## PROBLEM DETAILS:
Your answer should consist only of the lines below from the one with "ATOM 90 C C" through the one with "ATOM 95 C CA", copied exactly.

◇ ◇ ◇ ◇ ◇ ◇ ◇

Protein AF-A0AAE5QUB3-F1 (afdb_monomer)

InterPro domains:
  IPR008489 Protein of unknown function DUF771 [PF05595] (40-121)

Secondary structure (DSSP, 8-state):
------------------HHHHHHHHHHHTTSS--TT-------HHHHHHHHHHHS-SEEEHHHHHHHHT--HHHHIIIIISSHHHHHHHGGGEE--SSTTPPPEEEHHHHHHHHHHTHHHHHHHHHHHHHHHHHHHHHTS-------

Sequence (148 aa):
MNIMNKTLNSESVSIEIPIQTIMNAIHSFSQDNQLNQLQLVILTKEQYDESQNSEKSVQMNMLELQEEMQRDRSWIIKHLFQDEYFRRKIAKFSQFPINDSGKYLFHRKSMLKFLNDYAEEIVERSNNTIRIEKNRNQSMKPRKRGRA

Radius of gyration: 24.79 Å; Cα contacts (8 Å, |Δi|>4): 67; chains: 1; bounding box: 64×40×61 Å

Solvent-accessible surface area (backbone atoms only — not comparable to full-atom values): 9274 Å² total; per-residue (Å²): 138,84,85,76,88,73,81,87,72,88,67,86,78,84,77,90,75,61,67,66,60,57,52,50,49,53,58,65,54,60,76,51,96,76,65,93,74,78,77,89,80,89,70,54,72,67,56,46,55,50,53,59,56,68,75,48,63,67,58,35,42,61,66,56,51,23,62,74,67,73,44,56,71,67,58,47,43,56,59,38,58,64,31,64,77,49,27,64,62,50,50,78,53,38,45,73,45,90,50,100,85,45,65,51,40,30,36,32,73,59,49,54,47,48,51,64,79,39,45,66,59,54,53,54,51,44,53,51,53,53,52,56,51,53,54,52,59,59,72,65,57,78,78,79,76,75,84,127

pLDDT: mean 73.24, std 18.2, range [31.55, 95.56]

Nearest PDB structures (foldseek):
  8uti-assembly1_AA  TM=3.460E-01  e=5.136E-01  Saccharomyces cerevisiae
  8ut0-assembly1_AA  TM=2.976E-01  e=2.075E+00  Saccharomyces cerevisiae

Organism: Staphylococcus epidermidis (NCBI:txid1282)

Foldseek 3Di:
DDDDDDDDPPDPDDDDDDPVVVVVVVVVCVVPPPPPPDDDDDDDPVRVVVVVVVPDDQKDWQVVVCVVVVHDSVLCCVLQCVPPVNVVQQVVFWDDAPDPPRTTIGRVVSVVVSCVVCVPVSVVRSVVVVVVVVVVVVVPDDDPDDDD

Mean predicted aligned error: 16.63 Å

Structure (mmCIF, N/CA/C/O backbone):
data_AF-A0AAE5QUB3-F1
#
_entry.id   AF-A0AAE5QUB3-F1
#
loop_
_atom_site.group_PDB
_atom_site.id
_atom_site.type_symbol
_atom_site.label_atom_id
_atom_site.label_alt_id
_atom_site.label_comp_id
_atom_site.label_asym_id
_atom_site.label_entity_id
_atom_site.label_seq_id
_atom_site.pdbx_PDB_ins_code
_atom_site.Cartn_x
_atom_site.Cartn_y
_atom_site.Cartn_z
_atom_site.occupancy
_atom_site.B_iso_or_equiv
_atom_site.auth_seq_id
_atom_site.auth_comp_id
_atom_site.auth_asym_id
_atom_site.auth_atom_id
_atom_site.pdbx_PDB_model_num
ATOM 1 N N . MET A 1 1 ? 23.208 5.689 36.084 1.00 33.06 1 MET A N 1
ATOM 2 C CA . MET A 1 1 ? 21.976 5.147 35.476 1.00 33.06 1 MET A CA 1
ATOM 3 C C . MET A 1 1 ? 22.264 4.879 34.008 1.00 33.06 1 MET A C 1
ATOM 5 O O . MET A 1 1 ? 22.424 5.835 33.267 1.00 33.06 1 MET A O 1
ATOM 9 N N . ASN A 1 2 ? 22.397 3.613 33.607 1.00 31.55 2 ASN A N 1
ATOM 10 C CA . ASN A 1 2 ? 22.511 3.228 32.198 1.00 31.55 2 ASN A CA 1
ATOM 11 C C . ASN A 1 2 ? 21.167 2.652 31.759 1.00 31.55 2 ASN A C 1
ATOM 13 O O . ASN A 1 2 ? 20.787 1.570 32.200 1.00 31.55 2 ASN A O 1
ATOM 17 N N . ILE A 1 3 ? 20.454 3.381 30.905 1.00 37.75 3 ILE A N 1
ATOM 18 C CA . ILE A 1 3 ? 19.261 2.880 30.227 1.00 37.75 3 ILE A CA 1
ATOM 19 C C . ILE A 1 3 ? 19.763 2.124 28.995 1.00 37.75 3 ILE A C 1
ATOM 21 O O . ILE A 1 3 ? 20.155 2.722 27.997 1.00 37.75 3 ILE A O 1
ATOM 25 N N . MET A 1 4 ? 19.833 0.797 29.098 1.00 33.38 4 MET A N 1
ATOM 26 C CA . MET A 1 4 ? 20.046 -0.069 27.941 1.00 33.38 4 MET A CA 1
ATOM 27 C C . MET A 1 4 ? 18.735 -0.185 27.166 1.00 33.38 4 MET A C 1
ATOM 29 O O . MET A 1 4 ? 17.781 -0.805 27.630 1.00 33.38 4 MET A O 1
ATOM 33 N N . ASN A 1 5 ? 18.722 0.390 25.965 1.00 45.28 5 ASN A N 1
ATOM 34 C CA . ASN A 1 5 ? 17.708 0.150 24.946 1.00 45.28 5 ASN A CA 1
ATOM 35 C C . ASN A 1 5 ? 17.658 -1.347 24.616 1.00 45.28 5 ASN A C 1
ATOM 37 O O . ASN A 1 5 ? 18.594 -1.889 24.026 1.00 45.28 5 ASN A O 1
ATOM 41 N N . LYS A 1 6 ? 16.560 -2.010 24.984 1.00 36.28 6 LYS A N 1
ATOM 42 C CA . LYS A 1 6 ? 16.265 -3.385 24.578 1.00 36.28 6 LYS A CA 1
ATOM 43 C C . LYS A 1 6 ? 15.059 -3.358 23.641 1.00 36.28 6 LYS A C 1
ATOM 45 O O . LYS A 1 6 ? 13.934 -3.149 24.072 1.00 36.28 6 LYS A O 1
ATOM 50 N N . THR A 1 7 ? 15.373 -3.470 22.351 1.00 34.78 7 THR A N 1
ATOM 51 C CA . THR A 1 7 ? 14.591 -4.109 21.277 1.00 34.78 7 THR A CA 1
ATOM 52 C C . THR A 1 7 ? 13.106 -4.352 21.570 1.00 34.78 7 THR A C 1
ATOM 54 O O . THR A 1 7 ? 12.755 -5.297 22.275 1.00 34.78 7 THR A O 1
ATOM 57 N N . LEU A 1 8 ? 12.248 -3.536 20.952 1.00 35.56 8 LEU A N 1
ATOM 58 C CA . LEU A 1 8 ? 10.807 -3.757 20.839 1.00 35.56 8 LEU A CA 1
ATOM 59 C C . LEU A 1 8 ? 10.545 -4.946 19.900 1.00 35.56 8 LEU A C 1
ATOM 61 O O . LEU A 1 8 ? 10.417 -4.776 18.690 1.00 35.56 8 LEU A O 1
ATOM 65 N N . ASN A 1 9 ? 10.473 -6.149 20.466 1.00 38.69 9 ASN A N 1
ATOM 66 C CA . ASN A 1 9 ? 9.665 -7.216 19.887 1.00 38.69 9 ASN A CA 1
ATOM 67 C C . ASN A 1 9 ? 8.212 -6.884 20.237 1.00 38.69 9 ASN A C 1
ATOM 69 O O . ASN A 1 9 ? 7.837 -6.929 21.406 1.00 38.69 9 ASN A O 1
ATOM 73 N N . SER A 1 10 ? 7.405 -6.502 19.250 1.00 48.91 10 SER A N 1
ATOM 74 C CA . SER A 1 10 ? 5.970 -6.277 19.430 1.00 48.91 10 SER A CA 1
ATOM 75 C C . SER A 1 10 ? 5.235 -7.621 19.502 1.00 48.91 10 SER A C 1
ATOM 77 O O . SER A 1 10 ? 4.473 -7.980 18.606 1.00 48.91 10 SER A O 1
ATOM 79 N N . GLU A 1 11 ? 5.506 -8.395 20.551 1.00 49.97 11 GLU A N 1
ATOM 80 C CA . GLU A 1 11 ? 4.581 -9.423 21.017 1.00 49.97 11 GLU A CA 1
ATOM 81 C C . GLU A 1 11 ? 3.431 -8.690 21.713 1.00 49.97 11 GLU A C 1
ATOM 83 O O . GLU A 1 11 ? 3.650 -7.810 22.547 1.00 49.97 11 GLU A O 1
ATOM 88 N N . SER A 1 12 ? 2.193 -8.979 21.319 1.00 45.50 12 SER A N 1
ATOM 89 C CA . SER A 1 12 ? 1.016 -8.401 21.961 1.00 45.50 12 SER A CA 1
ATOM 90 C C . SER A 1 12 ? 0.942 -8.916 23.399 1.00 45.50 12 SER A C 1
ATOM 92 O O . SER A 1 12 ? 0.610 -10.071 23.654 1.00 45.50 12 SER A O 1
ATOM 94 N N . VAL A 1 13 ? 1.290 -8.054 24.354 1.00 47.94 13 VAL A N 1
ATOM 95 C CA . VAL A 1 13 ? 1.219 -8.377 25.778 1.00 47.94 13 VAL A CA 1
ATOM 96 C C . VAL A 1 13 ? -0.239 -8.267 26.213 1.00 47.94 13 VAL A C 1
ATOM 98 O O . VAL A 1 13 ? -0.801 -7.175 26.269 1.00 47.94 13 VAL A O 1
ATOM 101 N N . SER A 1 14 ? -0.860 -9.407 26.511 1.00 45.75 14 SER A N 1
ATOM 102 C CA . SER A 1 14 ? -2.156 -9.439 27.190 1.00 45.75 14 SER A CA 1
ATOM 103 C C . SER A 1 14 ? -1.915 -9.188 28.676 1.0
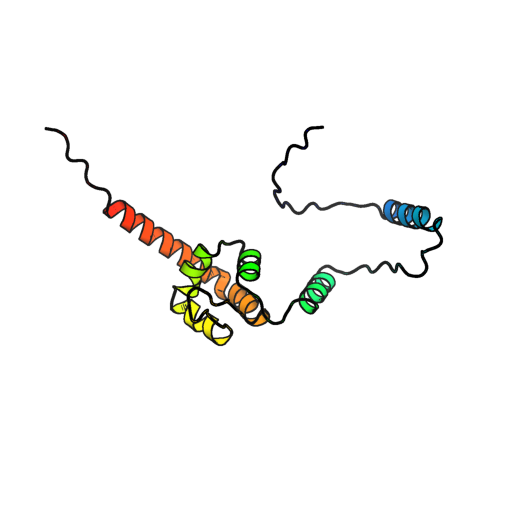0 45.75 14 SER A C 1
ATOM 105 O O . SER A 1 14 ? -1.266 -9.992 29.341 1.00 45.75 14 SER A O 1
ATOM 107 N N . ILE A 1 15 ? -2.372 -8.041 29.179 1.00 63.28 15 ILE A N 1
ATOM 108 C CA . ILE A 1 15 ? -2.238 -7.669 30.590 1.00 63.28 15 ILE A CA 1
ATOM 109 C C . ILE A 1 15 ? -3.595 -7.883 31.253 1.00 63.28 15 ILE A C 1
ATOM 111 O O . ILE A 1 15 ? -4.560 -7.186 30.945 1.00 63.28 15 ILE A O 1
ATOM 115 N N . GLU A 1 16 ? -3.665 -8.835 32.176 1.00 68.06 16 GLU A N 1
ATOM 116 C CA . GLU A 1 16 ? -4.832 -9.011 33.033 1.00 68.06 16 GLU 
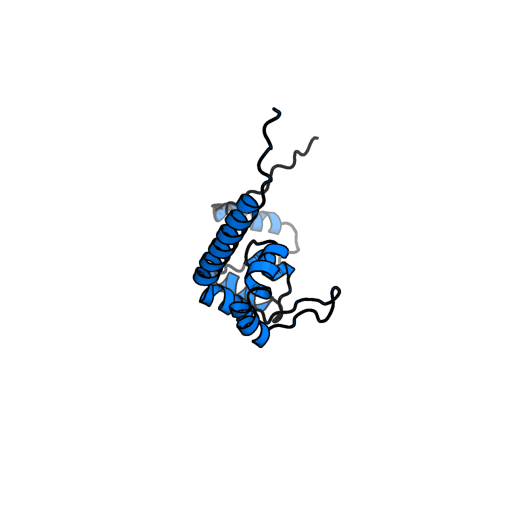A CA 1
ATOM 117 C C . GLU A 1 16 ? -4.752 -8.011 34.186 1.00 68.06 16 GLU A C 1
ATOM 119 O O . GLU A 1 16 ? -3.921 -8.133 35.088 1.00 68.06 16 GLU A O 1
ATOM 124 N N . ILE A 1 17 ? -5.602 -6.986 34.136 1.00 75.44 17 ILE A N 1
ATOM 125
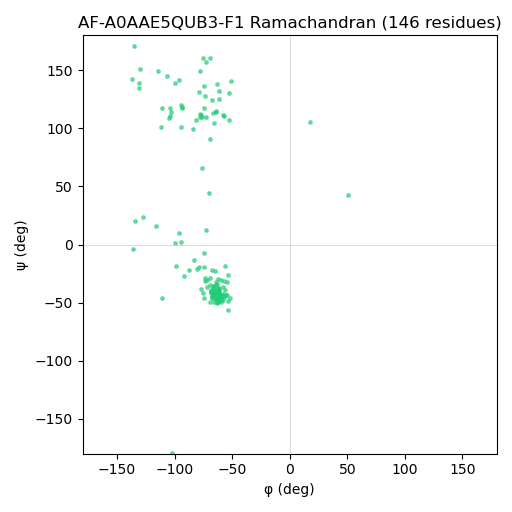 C CA . ILE A 1 17 ? -5.715 -5.996 35.206 1.00 75.44 17 ILE A CA 1
ATOM 126 C C . ILE A 1 17 ? -6.988 -6.303 35.995 1.00 75.44 17 ILE A C 1
ATOM 128 O O . ILE A 1 17 ? -8.085 -6.216 35.440 1.00 75.44 17 ILE A O 1
ATOM 132 N N . PRO A 1 18 ? -6.879 -6.635 37.290 1.00 81.38 18 PRO A N 1
ATOM 133 C CA . PRO A 1 18 ? -8.053 -6.848 38.116 1.00 81.38 18 PRO A CA 1
ATOM 134 C C . PRO A 1 18 ? -8.890 -5.568 38.262 1.00 81.38 18 PRO A C 1
ATOM 136 O O . PRO A 1 18 ? -8.347 -4.483 38.487 1.00 81.38 18 PRO A O 1
ATOM 139 N N . ILE A 1 19 ? -10.219 -5.690 38.179 1.00 70.69 19 ILE A N 1
ATOM 140 C CA . ILE A 1 19 ? -11.153 -4.547 38.182 1.00 70.69 19 ILE A CA 1
ATOM 141 C C . ILE A 1 19 ? -10.967 -3.665 39.426 1.00 70.69 19 ILE A C 1
ATOM 143 O O . ILE A 1 19 ? -10.978 -2.440 39.334 1.00 70.69 19 ILE A O 1
ATOM 147 N N . GLN A 1 20 ? -10.718 -4.266 40.587 1.00 67.38 20 GLN A N 1
ATOM 148 C CA . GLN A 1 20 ? -10.475 -3.560 41.844 1.00 67.38 20 GLN A CA 1
ATOM 149 C C . GLN A 1 20 ? -9.260 -2.627 41.790 1.00 67.38 20 GLN A C 1
ATOM 151 O O . GLN A 1 20 ? -9.261 -1.590 42.442 1.00 67.38 20 GLN A O 1
ATOM 156 N N . THR A 1 21 ? -8.240 -2.950 40.992 1.00 74.56 21 THR A N 1
ATOM 157 C CA . THR A 1 21 ? -7.060 -2.094 40.817 1.00 74.56 21 THR A CA 1
ATOM 158 C C . THR A 1 21 ? -7.434 -0.809 40.081 1.00 74.56 21 THR A C 1
ATOM 160 O O . THR A 1 21 ? -6.989 0.271 40.462 1.00 74.56 21 THR A O 1
ATOM 163 N N . ILE A 1 22 ? -8.313 -0.913 39.078 1.00 73.69 22 ILE A N 1
ATOM 164 C CA . ILE A 1 22 ? -8.855 0.233 38.336 1.00 73.69 22 ILE A CA 1
ATOM 165 C C . ILE A 1 22 ? -9.744 1.073 39.260 1.00 73.69 22 ILE A C 1
ATOM 167 O O . ILE A 1 22 ? -9.582 2.290 39.330 1.00 73.69 22 ILE A O 1
ATOM 171 N N . MET A 1 23 ? -10.622 0.425 40.031 1.00 70.31 23 MET A N 1
ATOM 172 C CA . MET A 1 23 ? -11.497 1.104 40.995 1.00 70.31 23 MET A CA 1
ATOM 173 C C . MET A 1 23 ? -10.697 1.858 42.063 1.00 70.31 23 MET A C 1
ATOM 175 O O . MET A 1 23 ? -10.985 3.017 42.349 1.00 70.31 23 MET A O 1
ATOM 179 N N . ASN A 1 24 ? -9.647 1.243 42.609 1.00 70.50 24 ASN A N 1
ATOM 180 C CA . ASN A 1 24 ? -8.787 1.875 43.607 1.00 70.50 24 ASN A CA 1
ATOM 181 C C . ASN A 1 24 ? -8.009 3.060 43.027 1.00 70.50 24 ASN A C 1
ATOM 183 O O . ASN A 1 24 ? -7.894 4.083 43.699 1.00 70.50 24 ASN A O 1
ATOM 187 N N . ALA A 1 25 ? -7.528 2.957 41.782 1.00 67.62 25 ALA A N 1
ATOM 188 C CA . ALA A 1 25 ? -6.895 4.075 41.090 1.00 67.62 25 ALA A CA 1
ATOM 189 C C . ALA A 1 25 ? -7.873 5.254 40.954 1.00 67.62 25 ALA A C 1
ATOM 191 O O . ALA A 1 25 ? -7.553 6.365 41.374 1.00 67.62 25 ALA A O 1
ATOM 192 N N . ILE A 1 26 ? -9.098 5.007 40.481 1.00 63.69 26 ILE A N 1
ATOM 193 C CA . ILE A 1 26 ? -10.148 6.033 40.357 1.00 63.69 26 ILE A CA 1
ATOM 194 C C . ILE A 1 26 ? -10.440 6.692 41.712 1.00 63.69 26 ILE A C 1
ATOM 196 O O . ILE A 1 26 ? -10.485 7.918 41.806 1.00 63.69 26 ILE A O 1
ATOM 200 N N . HIS A 1 27 ? -10.575 5.901 42.779 1.00 60.19 27 HIS A N 1
ATOM 201 C CA . HIS A 1 27 ? -10.810 6.431 44.122 1.00 60.19 27 HIS A CA 1
ATOM 202 C C . HIS A 1 27 ? -9.621 7.234 44.668 1.00 60.19 27 HIS A C 1
ATOM 204 O O . HIS A 1 27 ? -9.840 8.249 45.327 1.00 60.19 27 HIS A O 1
ATOM 210 N N . SER A 1 28 ? -8.381 6.833 44.368 1.00 58.25 28 SER A N 1
ATOM 211 C CA . SER A 1 28 ? -7.182 7.588 44.759 1.00 58.
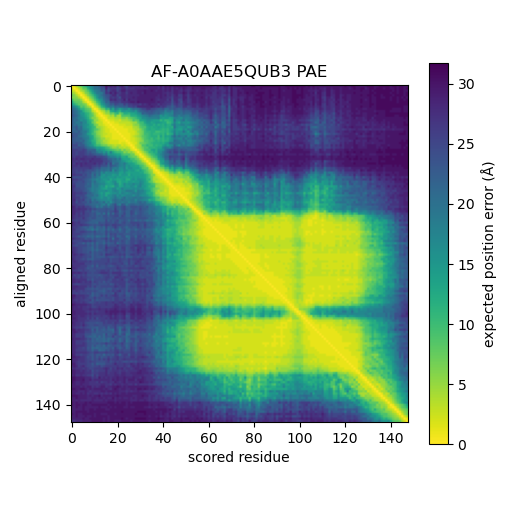25 28 SER A CA 1
ATOM 212 C C . SER A 1 28 ? -7.039 8.917 44.009 1.00 58.25 28 SER A C 1
ATOM 214 O O . SER A 1 28 ? -6.649 9.907 44.618 1.00 58.25 28 SER A O 1
ATOM 216 N N . PHE A 1 29 ? -7.444 8.980 42.734 1.00 51.78 29 PHE A N 1
ATOM 217 C CA . PHE A 1 29 ? -7.494 10.226 41.957 1.00 51.78 29 PHE A CA 1
ATOM 218 C C . PHE A 1 29 ? -8.673 11.132 42.349 1.00 51.78 29 PHE A C 1
ATOM 220 O O . PHE A 1 29 ? -8.640 12.329 42.084 1.00 51.78 29 PHE A O 1
ATOM 227 N N . SER A 1 30 ? -9.707 10.590 43.004 1.00 50.34 30 SER A N 1
ATOM 228 C CA . SER A 1 30 ? -10.894 11.343 43.433 1.00 50.34 30 SER A CA 1
ATOM 229 C C . SER A 1 30 ? -10.671 12.260 44.635 1.00 50.34 30 SER A C 1
ATOM 231 O O . SER A 1 30 ? -11.578 13.023 44.971 1.00 50.34 30 SER A O 1
ATOM 233 N N . GLN A 1 31 ? -9.505 12.203 45.284 1.00 53.97 31 GLN A N 1
ATOM 234 C CA . GLN A 1 31 ? -9.154 13.155 46.341 1.00 53.97 31 GLN A CA 1
ATOM 235 C C . GLN A 1 31 ? -8.676 14.506 45.782 1.00 53.97 31 GLN A C 1
ATOM 237 O O . GLN A 1 31 ? -8.785 15.514 46.479 1.00 53.97 31 GLN A O 1
ATOM 242 N N . ASP A 1 32 ? -8.265 14.556 44.510 1.00 51.56 32 ASP A N 1
ATOM 243 C CA . ASP A 1 32 ? -7.946 15.797 43.811 1.00 51.56 32 ASP A CA 1
ATOM 244 C C . ASP A 1 32 ? -9.186 16.285 43.046 1.00 51.56 32 ASP A C 1
ATOM 246 O O . ASP A 1 32 ? -9.736 15.615 42.174 1.00 51.56 32 ASP A O 1
ATOM 250 N N . ASN A 1 33 ? -9.665 17.467 43.423 1.00 48.78 33 ASN A N 1
ATOM 251 C CA . ASN A 1 33 ? -10.976 18.053 43.121 1.00 48.78 33 ASN A CA 1
ATOM 252 C C . ASN A 1 33 ? -11.188 18.472 41.636 1.00 48.78 33 ASN A C 1
ATOM 254 O O . ASN A 1 33 ? -11.685 19.563 41.360 1.00 48.78 33 ASN A O 1
ATOM 258 N N . GLN A 1 34 ? -10.792 17.638 40.663 1.00 52.16 34 GLN A N 1
ATOM 259 C CA . GLN A 1 34 ? -10.923 17.878 39.212 1.00 52.16 34 GLN A CA 1
ATOM 260 C C . GLN A 1 34 ? -11.612 16.729 38.434 1.00 52.16 34 GLN A C 1
ATOM 262 O O . GLN A 1 34 ? -11.417 16.595 37.229 1.00 52.16 34 GLN A O 1
ATOM 267 N N . LEU A 1 35 ? -12.439 15.891 39.073 1.00 46.38 35 LEU A N 1
ATOM 268 C CA . LEU A 1 35 ? -12.979 14.667 38.441 1.00 46.38 35 LEU A CA 1
ATOM 269 C C . LEU A 1 35 ? -14.377 14.737 37.800 1.00 46.38 35 LEU A C 1
ATOM 271 O O . LEU A 1 35 ? -14.877 13.711 37.347 1.00 46.38 35 LEU A O 1
ATOM 275 N N . ASN A 1 36 ? -15.004 15.902 37.630 1.00 51.16 36 ASN A N 1
ATOM 276 C CA . ASN A 1 36 ? -16.323 15.960 36.970 1.00 51.16 36 ASN A CA 1
ATOM 277 C C . ASN A 1 36 ? -16.305 15.724 35.439 1.00 51.16 36 ASN A C 1
ATOM 279 O O . ASN A 1 36 ? -17.303 16.004 34.780 1.00 51.16 36 ASN A O 1
ATOM 283 N N . GLN A 1 37 ? -15.202 15.250 34.842 1.00 53.72 37 GLN A N 1
ATOM 284 C CA . GLN A 1 37 ? -15.074 15.141 33.377 1.00 53.72 37 GLN A CA 1
ATOM 285 C C . GLN A 1 37 ? -14.460 13.835 32.850 1.00 53.72 37 GLN A C 1
ATOM 287 O O . GLN A 1 37 ? -14.411 13.651 31.636 1.00 53.72 37 GLN A O 1
ATOM 292 N N . LEU A 1 38 ? -14.010 12.908 33.704 1.00 50.47 38 LEU A N 1
ATOM 293 C CA . LEU A 1 38 ? -13.450 11.639 33.224 1.00 50.47 38 LEU A CA 1
ATOM 294 C C . LEU A 1 38 ? -14.527 10.550 33.206 1.00 50.47 38 LEU A C 1
ATOM 296 O O . LEU A 1 38 ? -14.860 9.963 34.233 1.00 50.47 38 LEU A O 1
ATOM 300 N N . GLN A 1 39 ? -15.070 10.281 32.018 1.00 57.41 39 GLN A N 1
ATOM 301 C CA . GLN A 1 39 ? -15.984 9.169 31.768 1.00 57.41 39 GLN A CA 1
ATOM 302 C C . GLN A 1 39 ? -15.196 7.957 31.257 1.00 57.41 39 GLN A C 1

◇ ◇ ◇ ◇ ◇ ◇ ◇

## SOLUTION:
ATOM 90 C C . SER A 1 12 ? 0.942 -8.916 23.399 1.00 45.50 12 SER A C 1
ATOM 92 O O . SER A 1 12 ? 0.610 -10.071 23.654 1.00 45.50 12 SER A O 1
ATOM 94 N N . VAL A 1 13 ? 1.290 -8.054 24.354 1.00 47.94 13 VAL A N 1
ATOM 95 C CA . VAL A 1 13 ? 1.219 -8.377 25.778 1.00 47.94 13 VAL A CA 1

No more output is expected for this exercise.